WALK-INFERIORS is a built-in action that reinvokes the
interpreter on the current URI to explore the next level of the search space.
(define-activity trace-walk :documentation "Traces the Web Walking activity." :constraint-set ((no-cycles) (depth 2) (header-robots-allowed)) :operator "JCMa@ai.mit.edu" :actions ((trace) (trace-headers) (walk-inferiors)) :report-stream *standard-output*)
Several simple applications were implemented to test the W4 framework for constraint-guided Web walking. These applications are independently useful and comprise a start on a library of actions.
A simple application walks Web structures under a set of constraints and displays the resources traversed. This Web mapper is useful for viewing the link branching structure associated with a Web document and for testing constraint formulae to see what web region they select. This link mapper is invoked via a form over HTTP and reports its results back to the Web Client.

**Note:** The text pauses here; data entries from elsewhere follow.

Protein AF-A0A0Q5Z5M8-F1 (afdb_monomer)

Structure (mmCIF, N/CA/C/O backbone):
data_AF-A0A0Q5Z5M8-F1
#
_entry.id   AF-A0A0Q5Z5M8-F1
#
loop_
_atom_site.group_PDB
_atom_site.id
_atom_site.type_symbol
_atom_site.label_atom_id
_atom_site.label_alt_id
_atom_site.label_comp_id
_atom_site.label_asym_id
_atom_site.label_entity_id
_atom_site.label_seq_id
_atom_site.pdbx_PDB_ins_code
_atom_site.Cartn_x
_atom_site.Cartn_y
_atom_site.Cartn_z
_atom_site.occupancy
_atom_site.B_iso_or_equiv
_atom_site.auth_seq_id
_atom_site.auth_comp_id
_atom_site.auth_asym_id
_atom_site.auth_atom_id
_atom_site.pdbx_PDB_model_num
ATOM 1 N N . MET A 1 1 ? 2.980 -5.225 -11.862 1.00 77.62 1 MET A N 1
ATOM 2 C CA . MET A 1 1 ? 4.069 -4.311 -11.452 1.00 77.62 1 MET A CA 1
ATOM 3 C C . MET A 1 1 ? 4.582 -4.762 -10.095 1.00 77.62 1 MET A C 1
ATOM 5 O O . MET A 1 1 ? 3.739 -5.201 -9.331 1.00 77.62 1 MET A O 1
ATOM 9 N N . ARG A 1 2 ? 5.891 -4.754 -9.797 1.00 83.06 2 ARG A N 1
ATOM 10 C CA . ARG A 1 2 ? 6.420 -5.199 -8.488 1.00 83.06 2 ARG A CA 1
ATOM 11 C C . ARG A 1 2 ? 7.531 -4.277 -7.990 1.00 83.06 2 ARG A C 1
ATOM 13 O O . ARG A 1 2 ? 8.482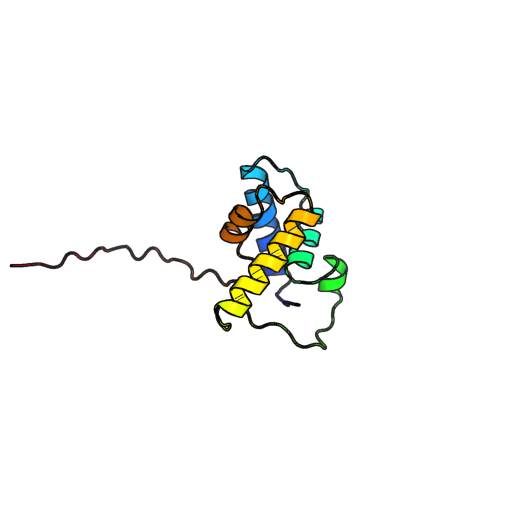 -4.015 -8.722 1.00 83.06 2 ARG A O 1
ATOM 20 N N . PHE A 1 3 ? 7.428 -3.855 -6.731 1.00 80.56 3 PHE A N 1
ATOM 21 C CA . PHE A 1 3 ? 8.395 -2.978 -6.065 1.00 80.56 3 PHE A CA 1
ATOM 22 C C . PHE A 1 3 ? 8.938 -3.629 -4.810 1.00 80.56 3 PHE A C 1
ATOM 24 O O . PHE A 1 3 ? 8.210 -3.834 -3.835 1.00 80.56 3 PHE A O 1
ATOM 31 N N . PHE A 1 4 ? 10.236 -3.889 -4.784 1.00 78.81 4 PHE A N 1
ATOM 32 C CA . PHE A 1 4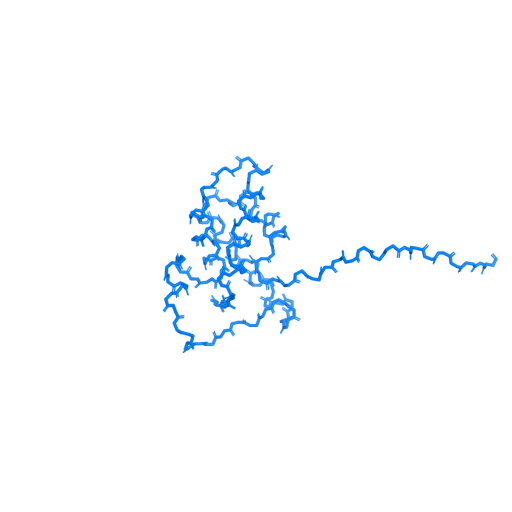 ? 10.860 -4.399 -3.579 1.00 78.81 4 PHE A CA 1
ATOM 33 C C . PHE A 1 4 ? 11.453 -3.274 -2.753 1.00 78.81 4 PHE A C 1
ATOM 35 O O . PHE A 1 4 ? 12.107 -2.366 -3.251 1.00 78.81 4 PHE A O 1
ATOM 42 N N . THR A 1 5 ? 11.194 -3.346 -1.459 1.00 79.75 5 THR A N 1
ATOM 43 C CA . THR A 1 5 ? 11.635 -2.372 -0.472 1.00 79.75 5 THR A CA 1
ATOM 44 C C . THR A 1 5 ? 12.146 -3.125 0.751 1.00 79.75 5 THR A C 1
ATOM 46 O O . THR A 1 5 ? 12.140 -4.351 0.767 1.00 79.75 5 THR A O 1
ATOM 49 N N . SER A 1 6 ? 12.615 -2.437 1.786 1.00 84.00 6 SER A N 1
ATOM 50 C CA . SER A 1 6 ? 13.052 -3.105 3.017 1.00 84.00 6 SER A CA 1
ATOM 51 C C . SER A 1 6 ? 11.877 -3.430 3.948 1.00 84.00 6 SER A C 1
ATOM 53 O O . SER A 1 6 ? 10.862 -2.728 3.962 1.00 84.00 6 SER A O 1
ATOM 55 N N . GLU A 1 7 ? 12.034 -4.445 4.810 1.00 87.88 7 GLU A N 1
ATOM 56 C CA . GLU A 1 7 ? 11.028 -4.786 5.841 1.00 87.88 7 GLU A CA 1
ATOM 57 C C . GLU A 1 7 ? 10.763 -3.614 6.794 1.00 87.88 7 GLU A C 1
ATOM 59 O O . GLU A 1 7 ? 9.649 -3.421 7.284 1.00 87.88 7 GLU A O 1
ATOM 64 N N . THR A 1 8 ? 11.772 -2.780 7.025 1.00 87.75 8 THR A N 1
ATOM 65 C CA . THR A 1 8 ? 11.628 -1.554 7.808 1.00 87.75 8 THR A CA 1
ATOM 66 C C . THR A 1 8 ? 10.721 -0.546 7.107 1.00 87.75 8 THR A C 1
ATOM 68 O O . THR A 1 8 ? 9.830 0.019 7.747 1.00 87.75 8 THR A O 1
ATOM 71 N N . ARG A 1 9 ? 10.910 -0.333 5.797 1.00 86.38 9 ARG A N 1
ATOM 72 C CA . ARG A 1 9 ? 10.113 0.618 5.014 1.00 86.38 9 ARG A CA 1
ATOM 73 C C . ARG A 1 9 ? 8.660 0.164 4.906 1.00 86.38 9 ARG A C 1
ATOM 75 O O . ARG A 1 9 ? 7.782 0.927 5.294 1.00 86.38 9 ARG A O 1
ATOM 82 N N . ILE A 1 10 ? 8.401 -1.092 4.541 1.00 89.81 10 ILE A N 1
ATOM 83 C CA . ILE A 1 10 ? 7.023 -1.599 4.412 1.00 89.81 10 ILE A CA 1
ATOM 84 C C . ILE A 1 10 ? 6.248 -1.539 5.740 1.00 89.81 10 ILE A C 1
ATOM 86 O O . ILE A 1 10 ? 5.088 -1.137 5.765 1.00 89.81 10 ILE A O 1
ATOM 90 N N . LYS A 1 11 ? 6.890 -1.846 6.879 1.00 92.12 11 LYS A N 1
ATOM 91 C CA . LYS A 1 11 ? 6.263 -1.727 8.209 1.00 92.12 11 LYS A CA 1
ATOM 92 C C . LYS A 1 11 ? 5.963 -0.277 8.573 1.00 92.12 11 LYS A C 1
ATOM 94 O O . LYS A 1 11 ? 4.906 0.017 9.132 1.00 92.12 11 LYS A O 1
ATOM 99 N N . ARG A 1 12 ? 6.897 0.635 8.292 1.00 92.38 12 ARG A N 1
ATOM 100 C CA . ARG A 1 12 ? 6.710 2.073 8.519 1.00 92.38 12 ARG A CA 1
ATOM 101 C C . ARG A 1 12 ? 5.551 2.602 7.678 1.00 92.38 12 ARG A C 1
ATOM 103 O O . ARG A 1 12 ? 4.700 3.311 8.213 1.00 92.38 12 ARG A O 1
ATOM 110 N N . ASP A 1 13 ? 5.503 2.236 6.406 1.00 91.75 13 ASP A N 1
ATOM 111 C CA . ASP A 1 13 ? 4.508 2.740 5.465 1.00 91.75 13 ASP A CA 1
ATOM 112 C C . ASP A 1 13 ? 3.130 2.111 5.752 1.00 91.75 13 ASP A C 1
ATOM 114 O O . ASP A 1 13 ? 2.133 2.825 5.769 1.00 91.75 13 ASP A O 1
ATOM 118 N N . ALA A 1 14 ? 3.061 0.849 6.194 1.00 94.06 14 ALA A N 1
ATOM 119 C CA . ALA A 1 14 ? 1.830 0.246 6.720 1.00 94.06 14 ALA A CA 1
ATOM 120 C C . ALA A 1 14 ? 1.286 0.964 7.972 1.00 94.06 14 ALA A C 1
ATOM 122 O O . ALA A 1 14 ? 0.074 1.134 8.116 1.00 94.06 14 ALA A O 1
ATOM 123 N N . LYS A 1 15 ? 2.155 1.436 8.881 1.00 94.44 15 LYS A N 1
ATOM 124 C CA . LYS A 1 15 ? 1.720 2.271 10.021 1.00 94.44 15 LYS A CA 1
ATOM 125 C C . LYS A 1 15 ? 1.185 3.626 9.563 1.00 94.44 15 LYS A C 1
ATOM 127 O O . LYS A 1 15 ? 0.254 4.142 10.177 1.00 94.44 15 LYS A O 1
ATOM 132 N N . ARG A 1 16 ? 1.782 4.220 8.527 1.00 93.38 16 ARG A N 1
ATOM 133 C CA . ARG A 1 16 ? 1.303 5.482 7.942 1.00 93.38 16 ARG A CA 1
ATOM 134 C C . ARG A 1 16 ? -0.055 5.293 7.286 1.00 93.38 16 ARG A C 1
ATOM 136 O O . ARG A 1 16 ? -0.954 6.066 7.588 1.00 93.38 16 ARG A O 1
ATOM 143 N N . LEU A 1 17 ? -0.216 4.226 6.510 1.00 94.75 17 LEU A N 1
ATOM 144 C CA . LEU A 1 17 ? -1.485 3.829 5.912 1.00 94.75 17 LEU A CA 1
ATOM 145 C C . LEU A 1 17 ? -2.572 3.664 6.975 1.00 94.75 17 LEU A C 1
ATOM 147 O O . LEU A 1 17 ? -3.629 4.268 6.864 1.00 94.75 17 LEU A O 1
ATOM 151 N N . MET A 1 18 ? -2.280 2.941 8.060 1.00 95.88 18 MET A N 1
ATOM 152 C CA . MET A 1 18 ? -3.212 2.781 9.181 1.00 95.88 18 MET A CA 1
ATOM 153 C C . MET A 1 18 ? -3.667 4.128 9.763 1.00 95.88 18 MET A C 1
ATOM 155 O O . MET A 1 18 ? -4.848 4.322 10.027 1.00 95.88 18 MET A O 1
ATOM 159 N N . LYS A 1 19 ? -2.733 5.069 9.957 1.00 94.94 19 LYS A N 1
ATOM 160 C CA . LYS A 1 19 ? -3.045 6.408 10.479 1.00 94.94 19 LYS A CA 1
ATOM 161 C C . LYS A 1 19 ? -3.832 7.255 9.480 1.00 94.94 19 LYS A C 1
ATOM 163 O O . LYS A 1 19 ? -4.730 7.972 9.899 1.00 94.94 19 LYS A O 1
ATOM 168 N N . SER A 1 20 ? -3.483 7.194 8.197 1.00 94.50 20 SER A N 1
ATOM 169 C CA . SER A 1 20 ? -4.185 7.919 7.137 1.00 94.50 20 SER A CA 1
ATOM 170 C C . SER A 1 20 ? -5.630 7.426 7.027 1.00 94.50 20 SER A C 1
ATOM 172 O O . SER A 1 20 ? -6.545 8.218 7.227 1.00 94.50 20 SER A O 1
ATOM 174 N N . LEU A 1 21 ? -5.845 6.111 6.903 1.00 94.62 21 LEU A N 1
ATOM 175 C CA . LEU A 1 21 ? -7.178 5.495 6.899 1.00 94.62 21 LEU A CA 1
ATOM 176 C C . LEU A 1 21 ? -8.015 5.912 8.119 1.00 94.62 21 LEU A C 1
ATOM 178 O O . LEU A 1 21 ? -9.152 6.355 7.960 1.00 94.62 21 LEU A O 1
ATOM 182 N N . ALA A 1 22 ? -7.433 5.865 9.323 1.00 94.62 22 ALA A N 1
ATOM 183 C CA . ALA A 1 22 ? -8.133 6.252 10.547 1.00 94.62 22 ALA A CA 1
ATOM 184 C C . ALA A 1 22 ? -8.579 7.726 10.543 1.00 94.62 22 ALA A C 1
ATOM 186 O O . ALA A 1 22 ? -9.672 8.034 11.015 1.00 94.62 22 ALA A O 1
ATOM 187 N N . ARG A 1 23 ? -7.784 8.643 9.969 1.00 94.88 23 ARG A N 1
ATOM 188 C CA . ARG A 1 23 ? -8.177 10.059 9.812 1.00 94.88 23 ARG A CA 1
ATOM 189 C C . ARG A 1 23 ? -9.377 10.245 8.885 1.00 94.88 23 ARG A C 1
ATOM 191 O O . ARG A 1 23 ? -10.117 11.206 9.057 1.00 94.88 23 ARG A O 1
ATOM 198 N N . HIS A 1 24 ? -9.585 9.321 7.954 1.00 92.94 24 HIS A N 1
ATOM 199 C CA . HIS A 1 24 ? -10.734 9.298 7.049 1.00 92.94 24 HIS A CA 1
ATOM 200 C C . HIS A 1 24 ? -11.878 8.397 7.550 1.00 92.94 24 HIS A C 1
ATOM 202 O O . HIS A 1 24 ? -12.767 8.037 6.780 1.00 92.94 24 HIS A O 1
ATOM 208 N N . GLY A 1 25 ? -11.871 8.023 8.835 1.00 92.88 25 GLY A N 1
ATOM 209 C CA . GLY A 1 25 ? -12.936 7.231 9.457 1.00 92.88 25 GLY A CA 1
ATOM 210 C C . GLY A 1 25 ? -12.895 5.736 9.131 1.00 92.88 25 GLY A C 1
ATOM 211 O O . GLY A 1 25 ? -13.871 5.037 9.385 1.00 92.88 25 GLY A O 1
ATOM 212 N N . GLN A 1 26 ? -11.787 5.235 8.576 1.00 92.69 26 GLN A N 1
ATOM 213 C CA . GLN A 1 26 ? -11.595 3.822 8.255 1.00 92.69 26 GLN A CA 1
ATOM 214 C C . GLN A 1 26 ? -10.627 3.173 9.246 1.00 92.69 26 GLN A C 1
ATOM 216 O O . GLN A 1 26 ? -9.426 3.443 9.241 1.00 92.69 26 GLN A O 1
ATOM 221 N N . GLU A 1 27 ? -11.129 2.278 10.093 1.00 92.12 27 GLU A N 1
ATOM 222 C CA . GLU A 1 27 ? -10.278 1.514 11.002 1.00 92.12 27 GLU A CA 1
ATOM 223 C C . GLU A 1 27 ? -9.820 0.204 10.362 1.00 92.12 27 GLU A C 1
ATOM 225 O O . GLU A 1 27 ? -10.618 -0.672 10.028 1.00 92.12 27 GLU A O 1
ATOM 230 N N . LEU A 1 28 ? -8.502 0.039 10.235 1.00 92.75 28 LEU A N 1
ATOM 231 C CA . LEU A 1 28 ? -7.899 -1.178 9.707 1.00 92.75 28 LEU A CA 1
ATOM 232 C C . LEU A 1 28 ? -6.824 -1.702 10.660 1.00 92.75 28 LEU A C 1
ATOM 234 O O . LEU A 1 28 ? -5.954 -0.967 11.126 1.00 92.75 28 LEU A O 1
ATOM 238 N N . LYS A 1 29 ? -6.864 -3.007 10.948 1.00 94.75 29 LYS A N 1
ATOM 239 C CA . LYS A 1 29 ? -5.847 -3.658 11.785 1.00 94.75 29 LYS A CA 1
ATOM 240 C C . LYS A 1 29 ? -4.479 -3.582 11.108 1.00 94.75 29 LYS A C 1
ATOM 242 O O . LYS A 1 29 ? -4.362 -3.830 9.912 1.00 94.75 29 LYS A O 1
ATOM 247 N N . TYR A 1 30 ? -3.426 -3.385 11.898 1.00 94.44 30 TYR A N 1
ATOM 248 C CA . TYR A 1 30 ? -2.052 -3.287 11.396 1.00 94.44 30 TYR A CA 1
ATOM 249 C C . TYR A 1 30 ? -1.624 -4.457 10.488 1.00 94.44 30 TYR A C 1
ATOM 251 O O . TYR A 1 30 ? -0.953 -4.241 9.483 1.00 94.44 30 TYR A O 1
ATOM 259 N N . THR A 1 31 ? -2.042 -5.689 10.795 1.00 94.00 31 THR A N 1
ATOM 260 C CA . THR A 1 31 ? -1.760 -6.865 9.951 1.00 94.00 31 THR A CA 1
ATOM 261 C C . THR A 1 31 ? -2.387 -6.753 8.563 1.00 94.00 31 THR A C 1
ATOM 263 O O . THR A 1 31 ? -1.737 -7.072 7.575 1.00 94.00 31 THR A O 1
ATOM 266 N N . LYS A 1 32 ? -3.610 -6.221 8.468 1.00 94.81 32 LYS A N 1
ATOM 267 C CA . LYS A 1 32 ? -4.270 -5.942 7.189 1.00 94.81 32 LYS A CA 1
ATOM 268 C C . LYS A 1 32 ? -3.618 -4.774 6.454 1.00 94.81 32 LYS A C 1
ATOM 270 O O . LYS A 1 32 ? -3.528 -4.825 5.235 1.00 94.81 32 LYS A O 1
ATOM 275 N N . CYS A 1 33 ? -3.094 -3.777 7.169 1.00 95.44 33 CYS A N 1
ATOM 276 C CA . CYS A 1 33 ? -2.299 -2.714 6.552 1.00 95.44 33 CYS A CA 1
ATOM 277 C C . CYS A 1 33 ? -0.984 -3.237 5.956 1.00 95.44 33 CYS A C 1
ATOM 279 O O . CYS A 1 33 ? -0.554 -2.730 4.927 1.00 95.44 33 CYS A O 1
ATOM 281 N N . LEU A 1 34 ? -0.346 -4.243 6.568 1.00 95.06 34 LEU A N 1
ATOM 282 C CA . LEU A 1 34 ? 0.843 -4.889 5.995 1.00 95.06 34 LEU A CA 1
ATOM 283 C C . LEU A 1 34 ? 0.512 -5.632 4.699 1.00 95.06 34 LEU A C 1
ATOM 285 O O . LEU A 1 34 ? 1.244 -5.498 3.721 1.00 95.06 34 LEU A O 1
ATOM 289 N N . ASP A 1 35 ? -0.590 -6.384 4.684 1.00 94.69 35 ASP A N 1
ATOM 290 C CA . ASP A 1 35 ? -1.044 -7.079 3.477 1.00 94.69 35 ASP A CA 1
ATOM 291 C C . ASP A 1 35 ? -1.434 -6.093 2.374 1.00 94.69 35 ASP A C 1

Figure 1 shows the form that invokes the Web mapper. Some parameters for several standard constraints are captured via form input fields, whereas more specialized constraints are passed in via the constraints field. In Figure 1, a conditional constraint is used to suppress any HTML resources which were created before January 1, 1996 (specified in seconds since 1900). Consequently, the results shown in Figure 2 contain no HTML resources modified less recently than January 1, 1996.
As an example of the kind of application that can be rapidly developed using this web-walker, we developed a constraint-guided search tool. This tool performs a local best-first search on the area of the Web satisfying the specified constraints. The search employs the Salton (1980; 1991) algorithm for classifying documents according to keywords; a document score is computed by summing normalized frequency counts for the keywords. The algorithm is quite simple, as follows: given a URI, the corresponding document is scored (if text) and returned if the score is above a threshold. Then, a score is computed for all of the documents pointed to by links in the current document. These scores are used to order the links for traversal. The process then continues until the applicable section of Web-space is exhausted (typically by a constraint on the depth of the search).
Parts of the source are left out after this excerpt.